# Christmas Tree Ornaments



## 3192 (Dec 30, 2004)

Dusted off the old lathe this week and have been knocking out some sea urchin ornaments. Quick, easy and make great 'throw down' gifts. gb


----------



## bill (May 21, 2004)

Those look sweet!


----------



## FishBone (Oct 11, 2004)

Real nice.


----------



## ronbeaux (Mar 25, 2006)

Bery nice!


----------



## Gottagofishin (Dec 17, 2005)

Very cool. Let me guess... You grew the tree the wood came from and harvested the seas urchins yourself.


----------



## bearwhiz (Jan 30, 2011)

Nice. Are you selling any?


----------



## sotexhookset (Jun 4, 2011)

Very cool. Nice work.


----------



## 3192 (Dec 30, 2004)

Gottagofishin said:


> Very cool. Let me guess... You grew the tree the wood came from and harvested the seas urchins yourself.

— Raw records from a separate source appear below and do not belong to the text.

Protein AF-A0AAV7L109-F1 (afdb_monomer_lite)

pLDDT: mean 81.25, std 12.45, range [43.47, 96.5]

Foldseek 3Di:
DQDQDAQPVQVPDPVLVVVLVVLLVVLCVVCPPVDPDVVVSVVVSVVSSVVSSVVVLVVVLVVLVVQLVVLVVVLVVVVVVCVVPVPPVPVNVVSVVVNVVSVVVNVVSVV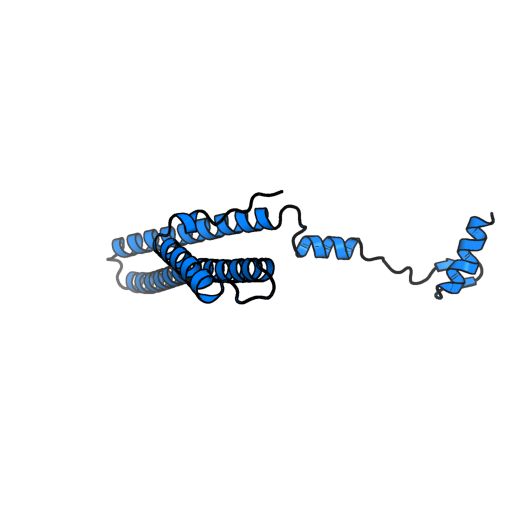SVVVSVCSVCPPPQDPVRVVVVCVVPVPPPPQWDQDPPPGTHRDPVCCCVPPVVVVVVD

Secondary structure (DSSP, 8-state):
-PPP---HHHHS-HHHHHHHHHHHHHHHHHHTT-SSSHHHHHHHHHHHHHHHHHHHHHHHHHHHHHHHHHHHHHHHHHHHHHHH-TT-HHHHHHHHHHHHHHHHHHHHHHHHHHHHHHHHHTTPPPHHHHHHHHHHSS------EEETTTEEE--HHHIIIIIIHHHH--

Structure (mmCIF, N/CA/C/O backbone):
data_AF-A0AAV7L109-F1
#
_entry.id   AF-A0AAV7L109-F1
#
loop_
_atom_site.group_PDB
_atom_site.id
_atom_site.type_symbol
_atom_site.label_atom_id
_atom_site.label_alt_id
_atom_site.label_comp_id
_atom_site.label_asym_id
_atom_site.label_entity_id
_atom_site.label_seq_id
_atom_site.pdbx_PDB_ins_code
_atom_site.Cartn_x
_atom_site.Cartn_y
_atom_site.Cartn_z
_atom_site.occupancy
_atom_site.B_iso_or_equiv
_atom_site.auth_seq_id
_atom_site.auth_comp_id
_atom_site.auth_asym_id
_atom_site.auth_atom_id
_atom_site.pdbx_PDB_model_num
ATOM 1 N N . MET A 1 1 ? 19.427 -16.158 -8.708 1.00 43.47 1 MET A N 1
ATOM 2 C CA . MET A 1 1 ? 18.566 -15.003 -9.042 1.00 43.47 1 MET A CA 1
ATOM 3 C C . MET A 1 1 ? 17.302 -15.101 -8.201 1.00 43.47 1 MET A C 1
ATOM 5 O O . MET A 1 1 ? 16.638 -16.130 -8.306 1.00 43.47 1 MET A O 1
ATOM 9 N N . PRO A 1 2 ? 16.990 -14.129 -7.330 1.00 55.06 2 PRO A N 1
ATOM 10 C CA . PRO A 1 2 ? 15.724 -14.132 -6.604 1.00 55.06 2 PRO A CA 1
ATOM 11 C C . PRO A 1 2 ? 14.567 -14.072 -7.608 1.00 55.06 2 PRO A C 1
ATOM 13 O O . PRO A 1 2 ? 14.576 -13.278 -8.546 1.00 55.06 2 PRO A O 1
A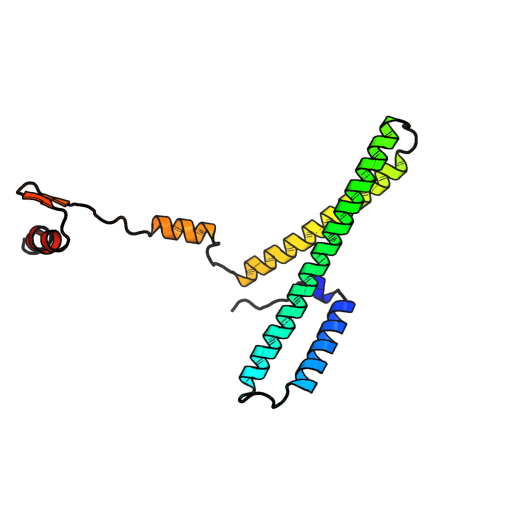TOM 16 N N . THR A 1 3 ? 13.593 -14.966 -7.456 1.00 58.47 3 THR A N 1
ATOM 17 C CA . THR A 1 3 ? 12.403 -15.015 -8.313 1.00 58.47 3 THR A CA 1
ATOM 18 C C . THR A 1 3 ? 11.527 -13.810 -7.988 1.00 58.47 3 THR A C 1
ATOM 20 O O . THR A 1 3 ? 11.140 -13.649 -6.830 1.00 58.47 3 THR A O 1
ATOM 23 N N . TRP A 1 4 ? 11.214 -12.967 -8.975 1.00 61.06 4 TRP A N 1
ATOM 24 C CA . TRP A 1 4 ? 10.242 -11.885 -8.800 1.00 61.06 4 TRP A CA 1
ATOM 25 C C . TRP A 1 4 ? 8.864 -12.479 -8.479 1.00 61.06 4 TRP A C 1
ATOM 27 O O . TRP A 1 4 ? 8.455 -13.461 -9.103 1.00 61.06 4 TRP A O 1
ATOM 37 N N . ARG A 1 5 ? 8.162 -11.921 -7.488 1.00 67.50 5 ARG A N 1
ATOM 38 C CA . ARG A 1 5 ? 6.815 -12.354 -7.094 1.00 67.50 5 ARG A CA 1
ATOM 39 C C . ARG A 1 5 ? 5.934 -11.132 -6.898 1.00 67.50 5 ARG A C 1
ATOM 41 O O . ARG A 1 5 ? 6.346 -10.201 -6.221 1.00 67.50 5 ARG A O 1
ATOM 48 N N . LEU A 1 6 ? 4.729 -11.175 -7.460 1.00 73.44 6 LEU A N 1
ATOM 49 C CA . LEU A 1 6 ? 3.676 -10.210 -7.159 1.00 73.44 6 LEU A CA 1
ATOM 50 C C . LEU A 1 6 ? 3.156 -10.443 -5.731 1.00 73.44 6 LEU A C 1
ATOM 52 O O . LEU A 1 6 ? 3.138 -11.587 -5.264 1.00 73.44 6 LEU A O 1
ATOM 56 N N . LEU A 1 7 ? 2.693 -9.385 -5.059 1.00 76.00 7 LEU A N 1
ATOM 57 C CA . LEU A 1 7 ? 1.982 -9.500 -3.785 1.00 76.00 7 LEU A CA 1
ATOM 58 C C . LEU A 1 7 ? 0.833 -10.523 -3.893 1.00 76.00 7 LEU A C 1
ATOM 60 O O . LEU A 1 7 ? -0.081 -10.321 -4.693 1.00 76.00 7 LEU A O 1
ATOM 64 N N . PRO A 1 8 ? 0.805 -11.579 -3.060 1.00 76.19 8 PRO A N 1
ATOM 65 C CA . PRO A 1 8 ? -0.251 -12.591 -3.116 1.00 76.19 8 PRO A CA 1
ATOM 66 C C . PRO A 1 8 ? -1.658 -12.017 -2.925 1.00 76.19 8 PRO A C 1
ATOM 68 O O . PRO A 1 8 ? -2.582 -12.422 -3.619 1.00 76.19 8 PRO A O 1
ATOM 71 N N . ILE A 1 9 ? -1.800 -11.007 -2.059 1.00 72.38 9 ILE A N 1
ATOM 72 C CA . ILE A 1 9 ? -3.083 -10.330 -1.810 1.00 72.38 9 ILE A CA 1
ATOM 73 C C . ILE A 1 9 ? -3.653 -9.650 -3.065 1.00 72.38 9 ILE A C 1
ATOM 75 O O . ILE A 1 9 ? -4.853 -9.445 -3.165 1.00 72.38 9 ILE A O 1
ATOM 79 N N . MET A 1 10 ? -2.800 -9.328 -4.040 1.00 73.88 10 MET A N 1
ATOM 80 C CA . MET A 1 10 ? -3.216 -8.745 -5.315 1.00 73.88 10 MET A CA 1
ATOM 81 C C . MET A 1 10 ? -3.668 -9.795 -6.328 1.00 73.88 10 MET A C 1
ATOM 83 O O . MET A 1 10 ? -4.409 -9.476 -7.248 1.00 73.88 10 MET A O 1
ATOM 87 N N . LEU A 1 11 ? -3.225 -11.046 -6.181 1.00 75.19 11 LEU A N 1
ATOM 88 C CA . LEU A 1 11 ? -3.661 -12.142 -7.050 1.00 75.19 11 LEU A CA 1
ATOM 89 C C . LEU A 1 11 ? -5.087 -12.599 -6.719 1.00 75.19 11 LEU A C 1
ATOM 91 O O . LEU A 1 11 ? -5.771 -13.139 -7.586 1.00 75.19 11 LEU A O 1
ATOM 95 N N . GLU A 1 12 ? -5.523 -12.381 -5.477 1.00 78.81 12 GLU A N 1
ATOM 96 C CA . GLU A 1 12 ? -6.887 -12.660 -5.020 1.00 78.81 12 GLU A CA 1
ATOM 97 C C . GLU A 1 12 ? -7.889 -11.576 -5.462 1.00 78.81 12 GLU A C 1
ATOM 99 O O . GLU A 1 12 ? -9.087 -11.846 -5.565 1.00 78.81 12 GLU A O 1
ATOM 104 N N . ASP A 1 13 ? -7.413 -10.364 -5.766 1.00 81.06 13 ASP A N 1
ATOM 105 C CA . ASP A 1 13 ? -8.254 -9.223 -6.126 1.00 81.06 13 ASP A CA 1
ATOM 106 C C . ASP A 1 13 ? -8.738 -9.311 -7.587 1.00 81.06 13 ASP A C 1
ATOM 108 O O . ASP A 1 13 ? -7.986 -9.120 -8.548 1.00 81.06 13 ASP A O 1
ATOM 112 N N . THR A 1 14 ? -10.022 -9.635 -7.761 1.00 83.38 14 THR A N 1
ATOM 113 C CA . THR A 1 14 ? -10.640 -9.841 -9.083 1.00 83.38 14 THR A CA 1
ATOM 114 C C . THR A 1 14 ? -10.663 -8.557 -9.933 1.00 83.38 14 THR A C 1
ATOM 116 O O . THR A 1 14 ? -10.200 -8.625 -11.075 1.00 83.38 14 THR A O 1
ATOM 119 N N . PRO A 1 15 ? -11.096 -7.392 -9.402 1.00 86.69 15 PRO A N 1
ATOM 120 C CA . PRO A 1 15 ? -11.003 -6.100 -10.089 1.00 86.69 15 PRO A CA 1
ATOM 121 C C . PRO A 1 15 ? -9.622 -5.788 -10.668 1.00 86.69 15 PRO A C 1
ATOM 123 O O . PRO A 1 15 ? -9.498 -5.420 -11.835 1.00 86.69 15 PRO A O 1
ATOM 126 N N . LEU A 1 16 ? -8.565 -5.988 -9.880 1.00 86.19 16 LEU A N 1
ATOM 127 C CA . LEU A 1 16 ? -7.204 -5.713 -10.327 1.00 86.19 16 LEU A CA 1
ATOM 128 C C . LEU A 1 16 ? -6.779 -6.633 -11.473 1.00 86.19 16 LEU A C 1
ATOM 130 O O . LEU A 1 16 ? -6.085 -6.212 -12.400 1.00 86.19 16 LEU A O 1
ATOM 134 N N . ARG A 1 17 ? -7.183 -7.905 -11.426 1.00 88.25 17 ARG A N 1
ATOM 135 C CA . ARG A 1 17 ? -6.869 -8.859 -12.492 1.00 88.25 17 ARG A CA 1
ATOM 136 C C . ARG A 1 17 ? -7.514 -8.448 -13.813 1.00 88.25 17 ARG A C 1
ATOM 138 O O . ARG A 1 17 ? -6.890 -8.586 -14.865 1.00 88.25 17 ARG A O 1
ATOM 145 N N . GLU A 1 18 ? -8.744 -7.950 -13.759 1.00 91.31 18 GLU A N 1
ATOM 146 C CA . GLU A 1 18 ? -9.461 -7.427 -14.923 1.00 91.31 18 GLU A CA 1
ATOM 147 C C . GLU A 1 18 ? -8.802 -6.152 -15.458 1.00 91.31 18 GLU A C 1
ATOM 149 O O . GLU A 1 18 ? -8.554 -6.054 -16.662 1.00 91.31 18 GLU A O 1
ATOM 154 N N . GLU A 1 19 ? -8.423 -5.229 -14.571 1.00 91.50 19 GLU A N 1
ATOM 155 C CA . GLU A 1 19 ? -7.700 -4.004 -14.926 1.00 91.50 19 GLU A CA 1
ATOM 156 C C . GLU A 1 19 ? -6.361 -4.312 -15.610 1.00 91.50 19 GLU A C 1
ATOM 158 O O . GLU A 1 19 ? -6.053 -3.759 -16.670 1.00 91.50 19 GLU A O 1
ATOM 163 N N . LEU A 1 20 ? -5.577 -5.241 -15.057 1.00 91.62 20 LEU A N 1
ATOM 164 C CA . LEU A 1 20 ? -4.312 -5.674 -15.647 1.00 91.62 20 LEU A CA 1
ATOM 165 C C . LEU A 1 20 ? -4.532 -6.335 -17.007 1.00 91.62 20 LEU A C 1
ATOM 167 O O . LEU A 1 20 ? -3.840 -5.999 -17.966 1.00 91.62 20 LEU A O 1
ATOM 171 N N . ALA A 1 21 ? -5.512 -7.234 -17.128 1.00 92.88 21 ALA A N 1
ATOM 172 C CA . ALA A 1 21 ? -5.819 -7.890 -18.396 1.00 92.88 21 ALA A CA 1
ATOM 173 C C . ALA A 1 21 ? -6.220 -6.876 -19.481 1.00 92.88 21 ALA A C 1
ATOM 175 O O . ALA A 1 21 ? -5.766 -6.976 -20.625 1.00 92.88 21 ALA A O 1
ATOM 176 N N . GLN A 1 22 ? -7.032 -5.879 -19.125 1.00 95.75 22 GLN A N 1
ATOM 177 C CA . GLN A 1 22 ? -7.439 -4.816 -20.037 1.00 95.75 22 GLN A CA 1
ATOM 178 C C . GLN A 1 22 ? -6.271 -3.894 -20.399 1.00 95.75 22 GLN A C 1
ATOM 180 O O . GLN A 1 22 ? -6.110 -3.543 -21.570 1.00 95.75 22 GLN A O 1
ATOM 185 N N . THR A 1 23 ? -5.424 -3.549 -19.430 1.00 95.38 23 THR A N 1
ATOM 186 C CA . THR A 1 23 ? -4.215 -2.746 -19.653 1.00 95.38 23 THR A CA 1
ATOM 187 C C . THR A 1 23 ? -3.270 -3.446 -20.622 1.00 95.38 23 THR A C 1
ATOM 189 O O . THR A 1 23 ? -2.803 -2.820 -21.568 1.00 95.38 23 THR A O 1
ATOM 192 N N . ILE A 1 24 ? -3.036 -4.752 -20.448 1.00 95.38 24 ILE A N 1
ATOM 193 C CA . ILE A 1 24 ? -2.175 -5.543 -21.338 1.00 95.38 24 ILE A CA 1
ATOM 194 C C . ILE A 1 24 ? -2.709 -5.502 -22.772 1.00 95.38 24 ILE A C 1
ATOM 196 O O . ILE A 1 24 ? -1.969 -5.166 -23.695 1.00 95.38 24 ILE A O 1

lol...yup, the trees were easy but those urchins are hard to raise!


----------



## 3192 (Dec 30, 2004)

bearwhiz said:


> Nice. Are you selling any?


lol...no, but next time you are in Smith Point, stop by and I'll show you how to make one. gb


----------



## Viking48 (Jan 24, 2006)

Looks good.


----------



## JS Fog (Sep 4, 2012)

very nice!!!!!!!!


----------



## Robert A. (Jan 8, 2009)

Glad to see ya post!! Great work!!!!!!!!! They are awesome!!


----------